* _Instructions for the task_
For the records below, print the lines from the line with "ATOM 54 C CA" through the line with "ATOM 94 C CA" exactly as written; include both end lines and exclude the rest.

Dataset entries:
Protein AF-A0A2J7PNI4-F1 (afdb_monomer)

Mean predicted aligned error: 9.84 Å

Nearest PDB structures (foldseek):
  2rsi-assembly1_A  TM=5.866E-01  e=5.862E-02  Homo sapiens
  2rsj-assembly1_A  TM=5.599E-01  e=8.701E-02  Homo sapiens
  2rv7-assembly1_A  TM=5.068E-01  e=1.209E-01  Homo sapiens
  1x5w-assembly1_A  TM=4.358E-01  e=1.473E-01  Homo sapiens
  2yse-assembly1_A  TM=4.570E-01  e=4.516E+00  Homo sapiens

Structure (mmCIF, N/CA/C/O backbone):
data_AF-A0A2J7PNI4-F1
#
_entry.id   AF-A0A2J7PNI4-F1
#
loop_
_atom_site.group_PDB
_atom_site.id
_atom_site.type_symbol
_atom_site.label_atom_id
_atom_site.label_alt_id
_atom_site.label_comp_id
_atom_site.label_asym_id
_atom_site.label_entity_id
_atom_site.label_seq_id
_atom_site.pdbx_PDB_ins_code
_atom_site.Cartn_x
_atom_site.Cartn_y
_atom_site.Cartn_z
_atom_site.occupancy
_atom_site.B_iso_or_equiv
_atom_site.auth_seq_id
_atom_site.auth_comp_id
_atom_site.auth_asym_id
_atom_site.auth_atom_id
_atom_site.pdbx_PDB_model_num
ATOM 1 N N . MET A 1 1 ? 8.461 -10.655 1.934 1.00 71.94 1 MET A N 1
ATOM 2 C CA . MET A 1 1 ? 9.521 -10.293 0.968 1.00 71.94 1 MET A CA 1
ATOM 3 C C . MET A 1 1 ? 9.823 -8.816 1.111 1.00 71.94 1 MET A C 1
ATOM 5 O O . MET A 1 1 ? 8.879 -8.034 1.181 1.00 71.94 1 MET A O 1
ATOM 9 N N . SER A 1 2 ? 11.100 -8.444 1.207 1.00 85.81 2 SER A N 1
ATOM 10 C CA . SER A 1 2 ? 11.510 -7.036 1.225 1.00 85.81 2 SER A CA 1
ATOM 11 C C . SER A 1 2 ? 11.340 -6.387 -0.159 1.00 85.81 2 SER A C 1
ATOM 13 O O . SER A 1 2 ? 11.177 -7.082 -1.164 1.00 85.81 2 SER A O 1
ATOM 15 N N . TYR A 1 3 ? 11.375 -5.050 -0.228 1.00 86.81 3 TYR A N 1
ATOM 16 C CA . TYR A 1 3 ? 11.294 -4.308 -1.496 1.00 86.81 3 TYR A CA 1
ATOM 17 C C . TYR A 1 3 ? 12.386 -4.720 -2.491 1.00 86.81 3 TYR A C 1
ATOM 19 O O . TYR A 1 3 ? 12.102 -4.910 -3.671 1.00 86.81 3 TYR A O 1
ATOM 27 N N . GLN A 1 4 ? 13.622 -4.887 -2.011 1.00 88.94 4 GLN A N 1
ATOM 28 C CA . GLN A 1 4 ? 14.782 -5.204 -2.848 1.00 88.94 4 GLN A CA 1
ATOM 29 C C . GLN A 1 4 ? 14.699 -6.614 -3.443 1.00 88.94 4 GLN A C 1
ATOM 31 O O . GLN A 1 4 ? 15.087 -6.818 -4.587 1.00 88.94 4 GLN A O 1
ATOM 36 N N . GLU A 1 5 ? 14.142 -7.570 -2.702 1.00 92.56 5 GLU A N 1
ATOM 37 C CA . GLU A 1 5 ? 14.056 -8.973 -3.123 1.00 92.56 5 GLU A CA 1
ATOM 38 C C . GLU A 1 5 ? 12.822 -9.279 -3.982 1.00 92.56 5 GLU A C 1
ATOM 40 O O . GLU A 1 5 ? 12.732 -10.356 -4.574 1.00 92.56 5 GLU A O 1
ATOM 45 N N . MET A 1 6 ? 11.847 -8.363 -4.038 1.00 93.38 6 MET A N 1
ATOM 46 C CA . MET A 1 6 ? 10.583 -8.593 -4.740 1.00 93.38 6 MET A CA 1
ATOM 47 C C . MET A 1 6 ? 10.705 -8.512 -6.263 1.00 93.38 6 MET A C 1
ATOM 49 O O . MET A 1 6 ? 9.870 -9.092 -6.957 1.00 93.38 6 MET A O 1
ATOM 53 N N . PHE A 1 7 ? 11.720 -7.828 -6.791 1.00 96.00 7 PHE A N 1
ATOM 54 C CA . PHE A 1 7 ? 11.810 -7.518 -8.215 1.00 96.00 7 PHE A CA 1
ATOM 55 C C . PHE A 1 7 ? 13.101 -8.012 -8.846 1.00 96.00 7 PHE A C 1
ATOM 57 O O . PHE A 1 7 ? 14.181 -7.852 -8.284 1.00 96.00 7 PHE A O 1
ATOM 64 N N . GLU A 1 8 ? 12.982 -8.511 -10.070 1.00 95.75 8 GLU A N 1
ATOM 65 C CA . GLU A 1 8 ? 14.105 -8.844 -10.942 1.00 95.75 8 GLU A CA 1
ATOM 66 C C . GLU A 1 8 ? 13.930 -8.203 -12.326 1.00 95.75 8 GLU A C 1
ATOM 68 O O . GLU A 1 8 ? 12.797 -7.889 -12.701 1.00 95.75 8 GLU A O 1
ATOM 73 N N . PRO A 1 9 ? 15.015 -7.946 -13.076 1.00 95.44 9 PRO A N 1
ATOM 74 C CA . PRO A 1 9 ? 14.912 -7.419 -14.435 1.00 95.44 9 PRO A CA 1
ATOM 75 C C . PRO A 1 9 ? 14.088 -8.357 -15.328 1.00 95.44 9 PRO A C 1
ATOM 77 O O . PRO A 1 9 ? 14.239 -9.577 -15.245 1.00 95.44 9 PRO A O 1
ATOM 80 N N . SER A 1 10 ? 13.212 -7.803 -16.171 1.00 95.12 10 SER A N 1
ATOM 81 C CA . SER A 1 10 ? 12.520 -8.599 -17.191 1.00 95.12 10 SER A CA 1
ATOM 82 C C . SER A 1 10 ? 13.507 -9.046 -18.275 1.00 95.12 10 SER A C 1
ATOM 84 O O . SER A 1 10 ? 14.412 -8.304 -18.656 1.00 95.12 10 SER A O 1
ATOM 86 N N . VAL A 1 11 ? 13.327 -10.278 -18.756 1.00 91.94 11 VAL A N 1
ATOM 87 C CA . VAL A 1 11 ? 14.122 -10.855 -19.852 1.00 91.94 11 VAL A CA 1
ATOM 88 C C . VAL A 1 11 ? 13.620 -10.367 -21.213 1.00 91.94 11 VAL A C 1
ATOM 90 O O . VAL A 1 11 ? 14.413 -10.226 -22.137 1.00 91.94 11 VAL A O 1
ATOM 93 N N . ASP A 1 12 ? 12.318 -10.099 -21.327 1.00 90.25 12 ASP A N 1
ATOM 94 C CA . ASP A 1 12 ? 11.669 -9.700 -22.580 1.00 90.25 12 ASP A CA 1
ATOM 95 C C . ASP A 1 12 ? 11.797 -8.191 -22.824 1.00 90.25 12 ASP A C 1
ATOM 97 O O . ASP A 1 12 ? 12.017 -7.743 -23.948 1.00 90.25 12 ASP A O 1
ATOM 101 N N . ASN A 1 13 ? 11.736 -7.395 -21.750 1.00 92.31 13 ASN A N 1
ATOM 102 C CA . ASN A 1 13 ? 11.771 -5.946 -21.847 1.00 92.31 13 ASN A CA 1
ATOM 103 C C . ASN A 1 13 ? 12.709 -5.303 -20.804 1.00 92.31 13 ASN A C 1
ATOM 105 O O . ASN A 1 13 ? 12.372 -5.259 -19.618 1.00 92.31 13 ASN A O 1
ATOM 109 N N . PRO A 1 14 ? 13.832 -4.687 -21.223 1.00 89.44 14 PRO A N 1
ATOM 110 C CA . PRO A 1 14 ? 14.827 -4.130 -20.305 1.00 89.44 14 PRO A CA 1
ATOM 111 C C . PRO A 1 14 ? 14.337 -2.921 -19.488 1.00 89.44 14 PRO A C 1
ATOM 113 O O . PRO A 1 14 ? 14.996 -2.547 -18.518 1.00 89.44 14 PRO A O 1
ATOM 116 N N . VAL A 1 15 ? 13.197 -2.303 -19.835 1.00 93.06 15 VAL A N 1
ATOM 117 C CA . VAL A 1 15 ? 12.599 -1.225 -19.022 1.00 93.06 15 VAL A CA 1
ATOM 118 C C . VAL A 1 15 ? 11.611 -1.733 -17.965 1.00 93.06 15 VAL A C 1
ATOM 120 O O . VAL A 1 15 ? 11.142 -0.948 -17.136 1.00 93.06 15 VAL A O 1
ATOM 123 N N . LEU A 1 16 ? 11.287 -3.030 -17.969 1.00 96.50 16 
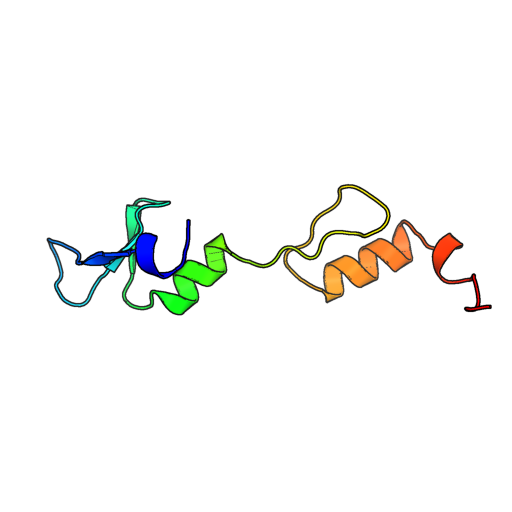LEU A N 1
ATOM 124 C CA . LEU A 1 16 ? 10.351 -3.646 -17.033 1.00 96.50 16 LEU A CA 1
ATOM 125 C C . LEU A 1 16 ? 11.061 -4.490 -
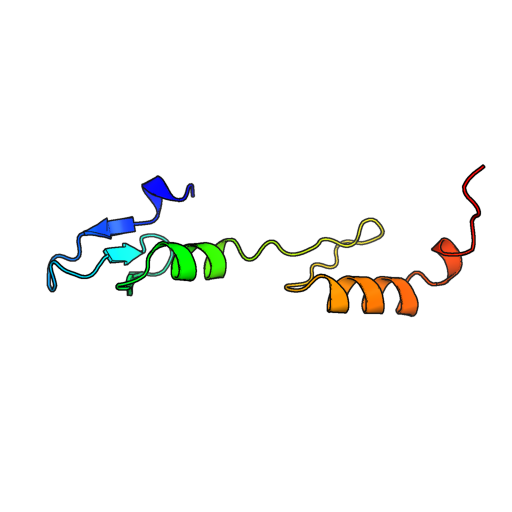15.975 1.00 96.50 16 LEU A C 1
ATOM 127 O O . LEU A 1 16 ? 12.161 -5.009 -16.153 1.00 96.50 16 LEU A O 1
ATOM 131 N N . TRP A 1 17 ? 10.372 -4.649 -14.852 1.00 97.44 17 TRP A N 1
ATOM 132 C CA . TRP A 1 17 ? 10.788 -5.481 -13.736 1.00 97.44 17 TRP A CA 1
ATOM 133 C C . TRP A 1 17 ? 9.719 -6.523 -13.450 1.00 97.44 17 TRP A C 1
ATOM 135 O O . TRP A 1 17 ? 8.545 -6.189 -13.283 1.00 97.44 17 TRP A O 1
ATOM 145 N N . LYS A 1 18 ? 10.126 -7.782 -13.347 1.00 97.12 18 LYS A N 1
ATOM 146 C CA . LYS A 1 18 ? 9.262 -8.894 -12.981 1.00 97.12 18 LYS A CA 1
ATOM 147 C C . LYS A 1 18 ? 9.142 -8.986 -11.464 1.00 97.12 18 LYS A C 1
ATOM 149 O O . LYS A 1 18 ? 10.137 -9.010 -10.741 1.00 97.12 18 LYS A O 1
ATOM 154 N N . CYS A 1 19 ? 7.912 -9.033 -10.969 1.00 96.06 19 CYS A N 1
ATOM 155 C CA . CYS A 1 19 ? 7.621 -9.264 -9.562 1.00 96.06 19 CYS A CA 1
ATOM 156 C C . CYS A 1 19 ? 7.677 -10.760 -9.250 1.00 96.06 19 CYS A C 1
ATOM 158 O O . CYS A 1 19 ? 6.884 -11.535 -9.782 1.00 96.06 19 CYS A O 1
ATOM 160 N N . ARG A 1 20 ? 8.547 -11.174 -8.330 1.00 95.19 20 ARG A N 1
ATOM 161 C CA . ARG A 1 20 ? 8.654 -12.574 -7.893 1.00 95.19 20 ARG A CA 1
ATOM 162 C C . ARG A 1 20 ? 7.434 -13.059 -7.112 1.00 95.19 20 ARG A C 1
ATOM 164 O O . ARG A 1 20 ? 7.129 -14.243 -7.140 1.00 95.19 20 ARG A O 1
ATOM 171 N N . SER A 1 21 ? 6.709 -12.153 -6.452 1.00 90.12 21 SER A N 1
ATOM 172 C CA . SER A 1 21 ? 5.531 -12.510 -5.648 1
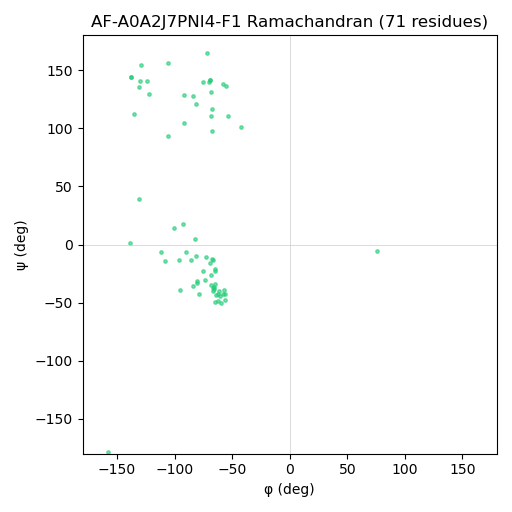.00 90.12 21 SER A CA 1
ATOM 173 C C . SER A 1 21 ? 4.306 -12.873 -6.490 1.00 90.12 21 SER A C 1
ATOM 175 O O . SER A 1 21 ? 3.464 -13.637 -6.033 1.00 90.12 21 SER A O 1
ATOM 177 N N . CYS A 1 22 ? 4.151 -12.290 -7.686 1.00 93.56 22 CYS A N 1
ATOM 178 C CA . CYS A 1 22 ? 2.947 -12.484 -8.507 1.00 93.56 22 CYS A CA 1
ATOM 179 C C . CYS A 1 22 ? 3.200 -12.661 -10.009 1.00 93.56 22 CYS A C 1
ATOM 181 O O . CYS A 1 22 ? 2.246 -12.766 -10.775 1.00 93.56 22 CYS A O 1
ATOM 183 N N . GLY A 1 23 ? 4.458 -12.654 -10.450 1.00 94.06 23 GLY A N 1
ATOM 184 C CA . GLY A 1 23 ? 4.863 -12.866 -11.840 1.00 94.06 23 GLY A CA 1
ATOM 185 C C . GLY A 1 23 ? 4.627 -11.689 -12.788 1.00 94.06 23 GLY A C 1
ATOM 186 O O . GLY A 1 23 ? 5.052 -11.768 -13.936 1.00 94.06 23 GLY A O 1
ATOM 187 N N . LYS A 1 24 ? 3.978 -10.603 -12.344 1.00 95.69 24 LYS A N 1
ATOM 188 C CA . LYS A 1 24 ? 3.682 -9.441 -13.197 1.00 95.69 24 LYS A CA 1
ATOM 189 C C . LYS A 1 24 ? 4.939 -8.655 -13.548 1.00 95.69 24 LYS A C 1
ATOM 191 O O . LYS A 1 24 ? 5.763 -8.386 -12.675 1.00 95.69 24 LYS A O 1
ATOM 196 N N . GLU A 1 25 ? 5.013 -8.208 -14.792 1.00 97.06 25 GLU A N 1
ATOM 197 C CA . GLU A 1 25 ? 6.020 -7.260 -15.256 1.00 97.06
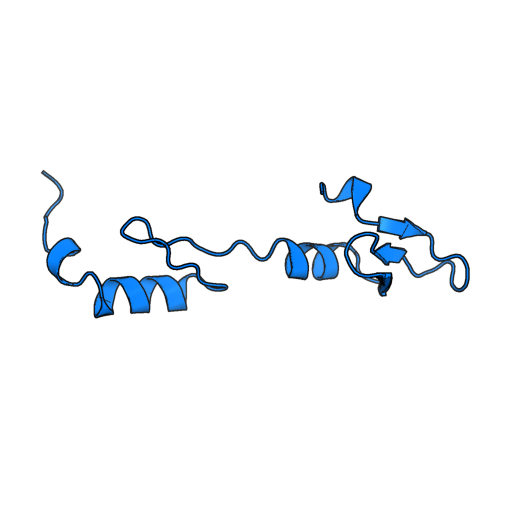 25 GLU A CA 1
ATOM 198 C C . GLU A 1 25 ? 5.489 -5.835 -15.122 1.00 97.06 25 GLU A C 1
ATOM 200 O O . GLU A 1 25 ? 4.366 -5.526 -15.525 1.00 97.06 25 GLU A O 1
ATOM 205 N N . VAL A 1 26 ? 6.274 -4.968 -14.489 1.00 96.25 26 VAL A N 1
ATOM 206 C CA . VAL A 1 26 ? 5.886 -3.593 -14.173 1.00 96.25 26 VAL A CA 1
ATOM 207 C C . VAL A 1 26 ? 7.038 -2.634 -14.433 1.00 96.25 26 VAL A C 1
ATOM 209 O O . VAL A 1 26 ? 8.194 -2.942 -14.159 1.00 96.25 26 VAL A O 1
ATOM 212 N N . SER A 1 27 ? 6.724 -1.434 -14.911 1.00 96.31 27 SER A N 1
ATOM 213 C CA . SER A 1 27 ? 7.700 -0.345 -15.029 1.00 96.31 27 SER A CA 1
ATOM 214 C C . SER A 1 27 ? 7.923 0.368 -13.689 1.00 96.31 27 SER A C 1
ATOM 216 O O . SER A 1 27 ? 9.034 0.787 -13.374 1.00 96.31 27 SER A O 1
ATOM 218 N N . ASN A 1 28 ? 6.883 0.466 -12.850 1.00 94.81 28 ASN A N 1
ATOM 219 C CA . ASN A 1 28 ? 6.942 1.133 -11.548 1.00 94.81 28 ASN A CA 1
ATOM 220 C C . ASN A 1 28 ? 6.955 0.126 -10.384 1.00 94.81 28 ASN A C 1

* _Answer for this exercise_
ATOM 54 C CA . PHE A 1 7 ? 11.810 -7.518 -8.215 1.00 96.00 7 PHE A CA 1
ATOM 55 C C . PHE A 1 7 ? 13.101 -8.012 -8.846 1.00 96.00 7 PHE A C 1
ATOM 57 O O . PHE A 1 7 ? 14.181 -7.852 -8.284 1.00 96.00 7 PHE A O 1
ATOM 64 N N . GLU A 1 8 ? 12.982 -8.511 -10.070 1.00 95.75 8 GLU A N 1
ATOM 65 C CA . GLU A 1 8 ? 14.105 -8.844 -10.942 1.00 95.75 8 GLU A CA 1
ATOM 66 C C . GLU A 1 8 ? 13.930 -8.203 -12.326 1.00 95.75 8 GLU A C 1
ATOM 68 O O . GLU A 1 8 ? 12.797 -7.889 -12.701 1.00 95.75 8 GLU A O 1
ATOM 73 N N . PRO A 1 9 ? 15.015 -7.946 -13.076 1.00 95.44 9 PRO A N 1
ATOM 74 C CA . PRO A 1 9 ? 14.912 -7.419 -14.435 1.00 95.44 9 PRO A CA 1
ATOM 75 C C . PRO A 1 9 ? 14.088 -8.357 -15.328 1.00 95.44 9 PRO A C 1
ATOM 77 O O . PRO A 1 9 ? 14.239 -9.577 -15.245 1.00 95.44 9 PRO A O 1
ATOM 80 N N . SER A 1 10 ? 13.212 -7.803 -16.171 1.00 95.12 10 SER A N 1
ATOM 81 C CA . SER A 1 10 ? 12.520 -8.599 -17.191 1.00 95.12 10 SER A CA 1
ATOM 82 C C . SER A 1 10 ? 13.507 -9.046 -18.275 1.00 95.12 10 SER A C 1
ATOM 84 O O . SER A 1 10 ? 14.412 -8.304 -18.656 1.00 95.12 10 SER A O 1
ATOM 86 N N . VAL A 1 11 ? 13.327 -10.278 -18.756 1.00 91.94 11 VAL A N 1
ATOM 87 C CA . VAL A 1 11 ? 14.122 -10.855 -19.852 1.00 91.94 11 VAL A CA 1
ATOM 88 C C . VAL A 1 11 ? 13.620 -10.367 -21.213 1.00 91.94 11 VAL A C 1
ATOM 90 O O . VAL A 1 11 ? 14.413 -10.226 -22.137 1.00 91.94 11 VAL A O 1
ATOM 93 N N . ASP A 1 12 ? 12.318 -10.099 -21.327 1.00 90.25 12 ASP A N 1
ATOM 94 C CA . ASP A 1 12 ? 11.669 -9.700 -22.580 1.00 90.25 12 ASP A CA 1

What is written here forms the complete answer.